::: Records provided
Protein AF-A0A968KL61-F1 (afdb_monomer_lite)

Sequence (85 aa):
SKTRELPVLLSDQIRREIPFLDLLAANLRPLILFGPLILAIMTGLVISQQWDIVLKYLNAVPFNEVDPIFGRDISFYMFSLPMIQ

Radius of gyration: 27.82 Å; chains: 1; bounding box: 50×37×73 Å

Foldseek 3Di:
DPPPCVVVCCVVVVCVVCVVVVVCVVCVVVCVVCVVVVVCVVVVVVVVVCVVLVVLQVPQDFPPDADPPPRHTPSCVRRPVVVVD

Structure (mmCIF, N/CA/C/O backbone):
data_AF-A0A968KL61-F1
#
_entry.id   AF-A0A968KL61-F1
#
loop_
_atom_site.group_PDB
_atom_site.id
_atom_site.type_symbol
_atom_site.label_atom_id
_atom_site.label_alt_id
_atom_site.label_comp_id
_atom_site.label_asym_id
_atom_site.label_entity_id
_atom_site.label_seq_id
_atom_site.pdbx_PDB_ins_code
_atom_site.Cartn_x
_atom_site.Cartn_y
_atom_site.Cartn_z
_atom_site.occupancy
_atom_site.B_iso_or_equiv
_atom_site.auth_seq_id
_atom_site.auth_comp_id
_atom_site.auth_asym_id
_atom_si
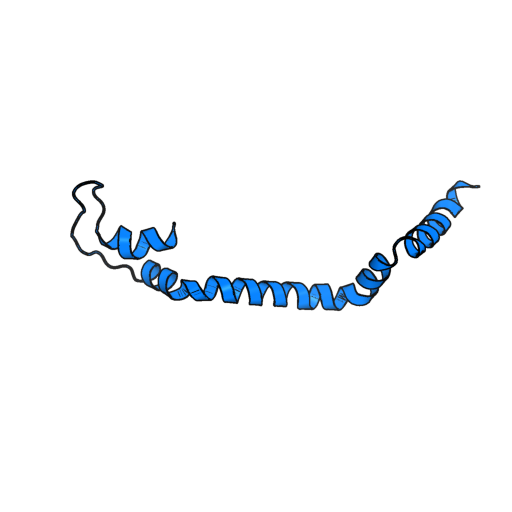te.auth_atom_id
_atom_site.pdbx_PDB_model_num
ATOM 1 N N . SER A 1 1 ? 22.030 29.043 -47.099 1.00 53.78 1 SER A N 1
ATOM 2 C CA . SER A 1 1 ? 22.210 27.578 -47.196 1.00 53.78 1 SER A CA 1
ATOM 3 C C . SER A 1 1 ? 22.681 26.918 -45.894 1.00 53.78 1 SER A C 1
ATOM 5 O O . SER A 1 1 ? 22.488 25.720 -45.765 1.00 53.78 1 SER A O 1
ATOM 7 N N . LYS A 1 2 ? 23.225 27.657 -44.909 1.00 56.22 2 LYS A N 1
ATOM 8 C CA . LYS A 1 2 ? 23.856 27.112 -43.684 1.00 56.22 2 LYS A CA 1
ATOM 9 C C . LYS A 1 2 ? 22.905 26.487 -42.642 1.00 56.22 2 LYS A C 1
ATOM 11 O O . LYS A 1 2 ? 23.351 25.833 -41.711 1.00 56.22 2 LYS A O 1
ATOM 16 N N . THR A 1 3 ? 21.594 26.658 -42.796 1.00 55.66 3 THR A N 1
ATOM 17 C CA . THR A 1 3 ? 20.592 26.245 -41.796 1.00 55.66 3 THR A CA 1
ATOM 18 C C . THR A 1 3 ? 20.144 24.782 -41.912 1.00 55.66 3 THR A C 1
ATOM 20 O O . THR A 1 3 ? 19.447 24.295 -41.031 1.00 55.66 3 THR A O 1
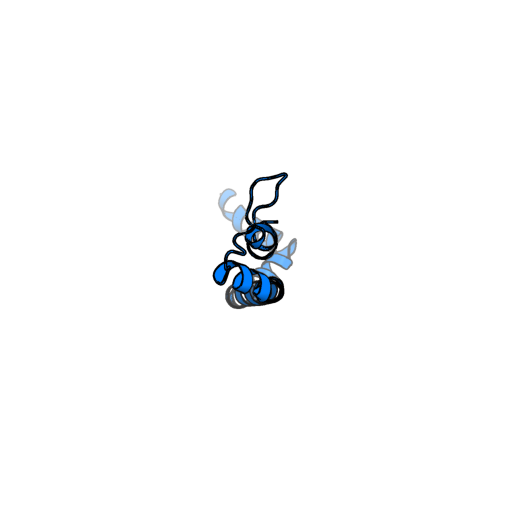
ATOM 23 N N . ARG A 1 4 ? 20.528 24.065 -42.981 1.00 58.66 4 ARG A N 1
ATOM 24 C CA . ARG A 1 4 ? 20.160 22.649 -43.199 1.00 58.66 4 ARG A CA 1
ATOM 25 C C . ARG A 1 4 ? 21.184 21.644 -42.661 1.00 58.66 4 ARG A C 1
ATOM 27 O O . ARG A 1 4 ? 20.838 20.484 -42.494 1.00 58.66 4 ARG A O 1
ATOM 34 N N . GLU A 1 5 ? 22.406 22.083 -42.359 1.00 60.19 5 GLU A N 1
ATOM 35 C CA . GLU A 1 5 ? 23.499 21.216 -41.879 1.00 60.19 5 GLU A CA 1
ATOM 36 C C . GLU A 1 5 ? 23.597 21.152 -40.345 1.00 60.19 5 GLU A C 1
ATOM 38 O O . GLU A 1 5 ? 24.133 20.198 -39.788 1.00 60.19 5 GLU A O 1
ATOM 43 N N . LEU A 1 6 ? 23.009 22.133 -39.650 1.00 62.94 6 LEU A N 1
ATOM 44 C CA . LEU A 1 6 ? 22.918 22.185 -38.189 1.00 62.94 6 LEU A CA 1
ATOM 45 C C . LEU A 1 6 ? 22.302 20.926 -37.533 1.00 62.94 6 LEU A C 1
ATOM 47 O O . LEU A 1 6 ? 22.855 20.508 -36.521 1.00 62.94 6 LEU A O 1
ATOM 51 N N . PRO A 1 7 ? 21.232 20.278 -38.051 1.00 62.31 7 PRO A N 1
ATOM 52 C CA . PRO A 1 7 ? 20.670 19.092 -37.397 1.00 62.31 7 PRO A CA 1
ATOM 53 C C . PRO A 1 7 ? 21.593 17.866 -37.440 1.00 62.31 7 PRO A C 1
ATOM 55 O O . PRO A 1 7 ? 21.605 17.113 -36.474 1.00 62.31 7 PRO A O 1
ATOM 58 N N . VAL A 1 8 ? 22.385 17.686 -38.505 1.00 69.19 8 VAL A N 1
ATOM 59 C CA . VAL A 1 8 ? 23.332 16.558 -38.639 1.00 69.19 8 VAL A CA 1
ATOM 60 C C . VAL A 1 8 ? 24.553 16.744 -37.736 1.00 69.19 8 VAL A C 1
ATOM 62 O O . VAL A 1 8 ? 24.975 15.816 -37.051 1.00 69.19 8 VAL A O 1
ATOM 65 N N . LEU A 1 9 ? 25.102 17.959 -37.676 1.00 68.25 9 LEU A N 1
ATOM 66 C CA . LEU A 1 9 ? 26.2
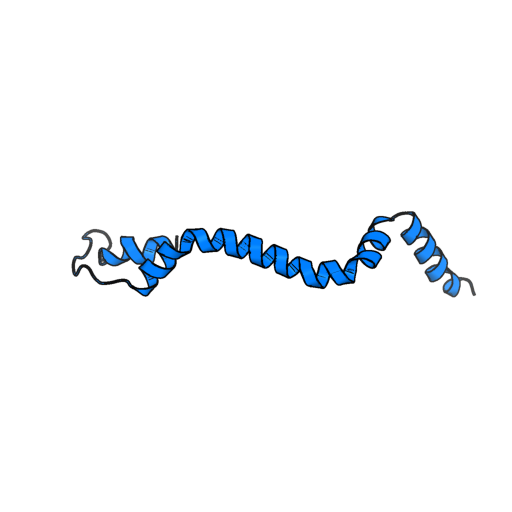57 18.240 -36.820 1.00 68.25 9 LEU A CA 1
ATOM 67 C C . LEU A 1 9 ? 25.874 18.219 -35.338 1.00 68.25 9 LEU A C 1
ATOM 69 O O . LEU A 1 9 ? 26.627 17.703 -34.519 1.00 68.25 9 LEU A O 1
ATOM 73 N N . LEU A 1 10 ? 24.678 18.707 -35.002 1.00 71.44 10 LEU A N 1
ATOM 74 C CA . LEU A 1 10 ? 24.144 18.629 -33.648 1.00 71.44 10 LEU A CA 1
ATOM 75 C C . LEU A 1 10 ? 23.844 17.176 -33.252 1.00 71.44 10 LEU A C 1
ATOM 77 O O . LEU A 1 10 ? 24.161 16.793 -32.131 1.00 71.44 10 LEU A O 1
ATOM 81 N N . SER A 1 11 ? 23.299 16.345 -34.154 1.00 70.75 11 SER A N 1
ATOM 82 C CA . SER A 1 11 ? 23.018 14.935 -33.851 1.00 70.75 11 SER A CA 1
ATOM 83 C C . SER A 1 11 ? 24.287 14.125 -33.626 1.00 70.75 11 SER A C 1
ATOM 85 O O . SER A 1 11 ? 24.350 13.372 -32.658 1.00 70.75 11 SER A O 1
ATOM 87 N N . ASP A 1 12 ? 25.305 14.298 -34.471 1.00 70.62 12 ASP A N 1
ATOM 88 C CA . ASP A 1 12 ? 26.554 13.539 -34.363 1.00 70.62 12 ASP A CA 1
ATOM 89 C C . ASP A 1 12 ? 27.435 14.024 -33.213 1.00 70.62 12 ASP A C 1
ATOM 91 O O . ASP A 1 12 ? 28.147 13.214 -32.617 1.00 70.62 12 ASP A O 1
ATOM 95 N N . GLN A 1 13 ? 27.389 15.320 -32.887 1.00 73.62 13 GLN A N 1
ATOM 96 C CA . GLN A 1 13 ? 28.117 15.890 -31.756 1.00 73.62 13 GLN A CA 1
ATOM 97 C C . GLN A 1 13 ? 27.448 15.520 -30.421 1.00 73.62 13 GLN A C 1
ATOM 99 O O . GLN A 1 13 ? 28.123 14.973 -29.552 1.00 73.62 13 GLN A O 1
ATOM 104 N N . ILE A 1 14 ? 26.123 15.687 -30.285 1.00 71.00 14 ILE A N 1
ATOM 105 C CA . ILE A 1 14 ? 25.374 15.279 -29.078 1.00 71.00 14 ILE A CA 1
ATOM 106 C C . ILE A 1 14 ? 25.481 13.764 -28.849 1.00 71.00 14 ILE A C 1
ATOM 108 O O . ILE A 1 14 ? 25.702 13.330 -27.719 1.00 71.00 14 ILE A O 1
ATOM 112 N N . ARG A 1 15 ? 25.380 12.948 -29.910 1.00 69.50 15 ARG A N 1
::::::
::: Records provided
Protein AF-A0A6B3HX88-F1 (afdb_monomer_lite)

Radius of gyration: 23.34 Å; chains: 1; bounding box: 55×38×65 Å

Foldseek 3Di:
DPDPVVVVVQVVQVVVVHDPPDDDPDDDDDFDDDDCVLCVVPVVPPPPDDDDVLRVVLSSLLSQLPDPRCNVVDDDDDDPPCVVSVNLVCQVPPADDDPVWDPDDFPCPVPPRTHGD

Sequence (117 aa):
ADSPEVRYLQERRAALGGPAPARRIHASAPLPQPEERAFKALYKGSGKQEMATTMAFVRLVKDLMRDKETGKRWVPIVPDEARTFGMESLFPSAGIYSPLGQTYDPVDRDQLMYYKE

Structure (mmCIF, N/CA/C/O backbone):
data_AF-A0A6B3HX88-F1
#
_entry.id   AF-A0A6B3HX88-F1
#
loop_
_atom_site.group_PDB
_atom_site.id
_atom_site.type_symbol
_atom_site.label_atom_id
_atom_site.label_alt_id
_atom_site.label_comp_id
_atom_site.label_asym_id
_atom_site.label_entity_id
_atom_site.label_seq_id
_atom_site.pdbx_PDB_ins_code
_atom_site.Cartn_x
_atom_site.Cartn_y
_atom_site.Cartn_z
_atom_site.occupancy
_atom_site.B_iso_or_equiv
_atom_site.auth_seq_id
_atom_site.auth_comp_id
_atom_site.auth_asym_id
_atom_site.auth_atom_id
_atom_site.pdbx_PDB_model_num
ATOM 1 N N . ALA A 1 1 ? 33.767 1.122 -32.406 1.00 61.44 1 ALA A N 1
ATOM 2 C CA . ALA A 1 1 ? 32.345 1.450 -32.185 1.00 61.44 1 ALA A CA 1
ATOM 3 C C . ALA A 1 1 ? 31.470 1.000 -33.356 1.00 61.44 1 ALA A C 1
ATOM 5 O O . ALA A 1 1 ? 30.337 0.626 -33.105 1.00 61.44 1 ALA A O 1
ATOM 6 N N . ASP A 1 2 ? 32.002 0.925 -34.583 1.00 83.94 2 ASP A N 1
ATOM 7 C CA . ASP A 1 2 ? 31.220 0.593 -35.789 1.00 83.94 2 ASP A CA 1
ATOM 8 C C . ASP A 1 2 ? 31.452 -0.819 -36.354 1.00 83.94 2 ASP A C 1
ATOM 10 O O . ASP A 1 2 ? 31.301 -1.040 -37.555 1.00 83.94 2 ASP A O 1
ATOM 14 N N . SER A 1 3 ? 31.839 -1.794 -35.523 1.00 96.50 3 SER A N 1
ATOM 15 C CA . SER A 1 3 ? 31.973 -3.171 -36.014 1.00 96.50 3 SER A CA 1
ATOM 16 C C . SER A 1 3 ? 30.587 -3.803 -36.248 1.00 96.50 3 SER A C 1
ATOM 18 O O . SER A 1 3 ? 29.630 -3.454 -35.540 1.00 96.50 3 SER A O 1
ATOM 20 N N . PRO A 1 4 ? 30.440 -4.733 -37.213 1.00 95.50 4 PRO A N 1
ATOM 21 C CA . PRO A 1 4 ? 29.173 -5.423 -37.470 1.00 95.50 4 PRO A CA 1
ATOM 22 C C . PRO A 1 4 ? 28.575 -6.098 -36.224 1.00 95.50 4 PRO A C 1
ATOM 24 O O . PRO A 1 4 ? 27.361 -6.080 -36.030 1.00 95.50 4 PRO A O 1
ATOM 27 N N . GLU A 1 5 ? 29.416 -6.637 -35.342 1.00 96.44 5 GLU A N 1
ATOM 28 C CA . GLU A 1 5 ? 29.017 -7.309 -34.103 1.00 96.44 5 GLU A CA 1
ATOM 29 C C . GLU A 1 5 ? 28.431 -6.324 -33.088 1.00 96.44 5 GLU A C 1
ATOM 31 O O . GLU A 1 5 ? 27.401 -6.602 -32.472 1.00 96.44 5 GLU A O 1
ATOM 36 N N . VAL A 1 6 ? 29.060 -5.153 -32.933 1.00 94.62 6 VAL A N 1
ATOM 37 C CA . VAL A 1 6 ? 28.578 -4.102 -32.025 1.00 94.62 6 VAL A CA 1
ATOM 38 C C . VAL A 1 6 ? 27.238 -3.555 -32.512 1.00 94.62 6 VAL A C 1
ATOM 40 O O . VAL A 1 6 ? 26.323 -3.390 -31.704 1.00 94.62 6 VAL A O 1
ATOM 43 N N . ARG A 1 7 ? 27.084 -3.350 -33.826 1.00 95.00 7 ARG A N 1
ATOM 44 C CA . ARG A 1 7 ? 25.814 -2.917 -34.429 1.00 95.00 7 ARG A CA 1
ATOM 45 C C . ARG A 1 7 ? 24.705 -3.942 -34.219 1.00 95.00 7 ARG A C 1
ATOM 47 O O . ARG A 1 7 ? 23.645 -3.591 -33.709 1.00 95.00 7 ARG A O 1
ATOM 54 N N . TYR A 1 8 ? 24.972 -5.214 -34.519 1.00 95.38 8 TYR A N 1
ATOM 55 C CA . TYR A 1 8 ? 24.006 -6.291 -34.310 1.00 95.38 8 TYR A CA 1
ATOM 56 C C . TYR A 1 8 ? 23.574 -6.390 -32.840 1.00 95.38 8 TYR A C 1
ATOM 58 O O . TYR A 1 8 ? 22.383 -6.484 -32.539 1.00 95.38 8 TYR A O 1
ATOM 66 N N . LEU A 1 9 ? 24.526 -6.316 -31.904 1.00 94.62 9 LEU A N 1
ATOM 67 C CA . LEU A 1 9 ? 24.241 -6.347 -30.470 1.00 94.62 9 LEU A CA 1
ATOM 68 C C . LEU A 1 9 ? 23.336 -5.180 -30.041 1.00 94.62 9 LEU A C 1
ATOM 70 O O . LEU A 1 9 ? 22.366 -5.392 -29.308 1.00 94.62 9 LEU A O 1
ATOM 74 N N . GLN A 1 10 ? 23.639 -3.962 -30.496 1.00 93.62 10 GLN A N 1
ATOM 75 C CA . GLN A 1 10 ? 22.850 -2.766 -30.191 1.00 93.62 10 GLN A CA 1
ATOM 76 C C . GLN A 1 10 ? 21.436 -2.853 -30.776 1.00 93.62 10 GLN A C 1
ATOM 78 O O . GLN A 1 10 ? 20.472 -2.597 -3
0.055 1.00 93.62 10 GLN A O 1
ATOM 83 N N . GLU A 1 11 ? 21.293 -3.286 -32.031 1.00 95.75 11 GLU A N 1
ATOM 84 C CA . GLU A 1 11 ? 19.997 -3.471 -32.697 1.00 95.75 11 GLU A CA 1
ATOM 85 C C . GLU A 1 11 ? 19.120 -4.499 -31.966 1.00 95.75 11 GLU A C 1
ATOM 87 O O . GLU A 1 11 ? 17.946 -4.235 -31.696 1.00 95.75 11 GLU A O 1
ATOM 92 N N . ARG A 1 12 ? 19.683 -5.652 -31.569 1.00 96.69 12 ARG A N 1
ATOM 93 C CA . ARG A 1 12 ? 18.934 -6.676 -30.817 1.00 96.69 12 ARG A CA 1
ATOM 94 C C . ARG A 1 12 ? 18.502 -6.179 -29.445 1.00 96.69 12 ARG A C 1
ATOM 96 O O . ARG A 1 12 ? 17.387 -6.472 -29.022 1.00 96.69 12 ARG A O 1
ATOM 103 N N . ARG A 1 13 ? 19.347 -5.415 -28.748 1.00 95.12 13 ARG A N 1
::::::
*Task description*. From the line with "ATOM 16 N N" up to and including the line with "ATOM 24 C CA" above, retype every line exactly and nothing more; leave out the pictures.

*Problem solution*.
ATOM 16 N N . THR A 1 3 ? 21.594 26.658 -42.796 1.00 55.66 3 THR A N 1
ATOM 17 C CA . THR A 1 3 ? 20.592 26.245 -41.796 1.00 55.66 3 THR A CA 1
ATOM 18 C C . THR A 1 3 ? 20.144 24.782 -41.912 1.00 55.66 3 THR A C 1
ATOM 20 O O . THR A 1 3 ? 19.447 24.295 -41.031 1.00 55.66 3 THR A O 1
ATOM 23 N N . ARG A 1 4 ? 20.528 24.065 -42.981 1.00 58.66 4 ARG A N 1
ATOM 24 C CA . ARG A 1 4 ? 20.160 22.649 -43.199 1.00 58.66 4 ARG A CA 1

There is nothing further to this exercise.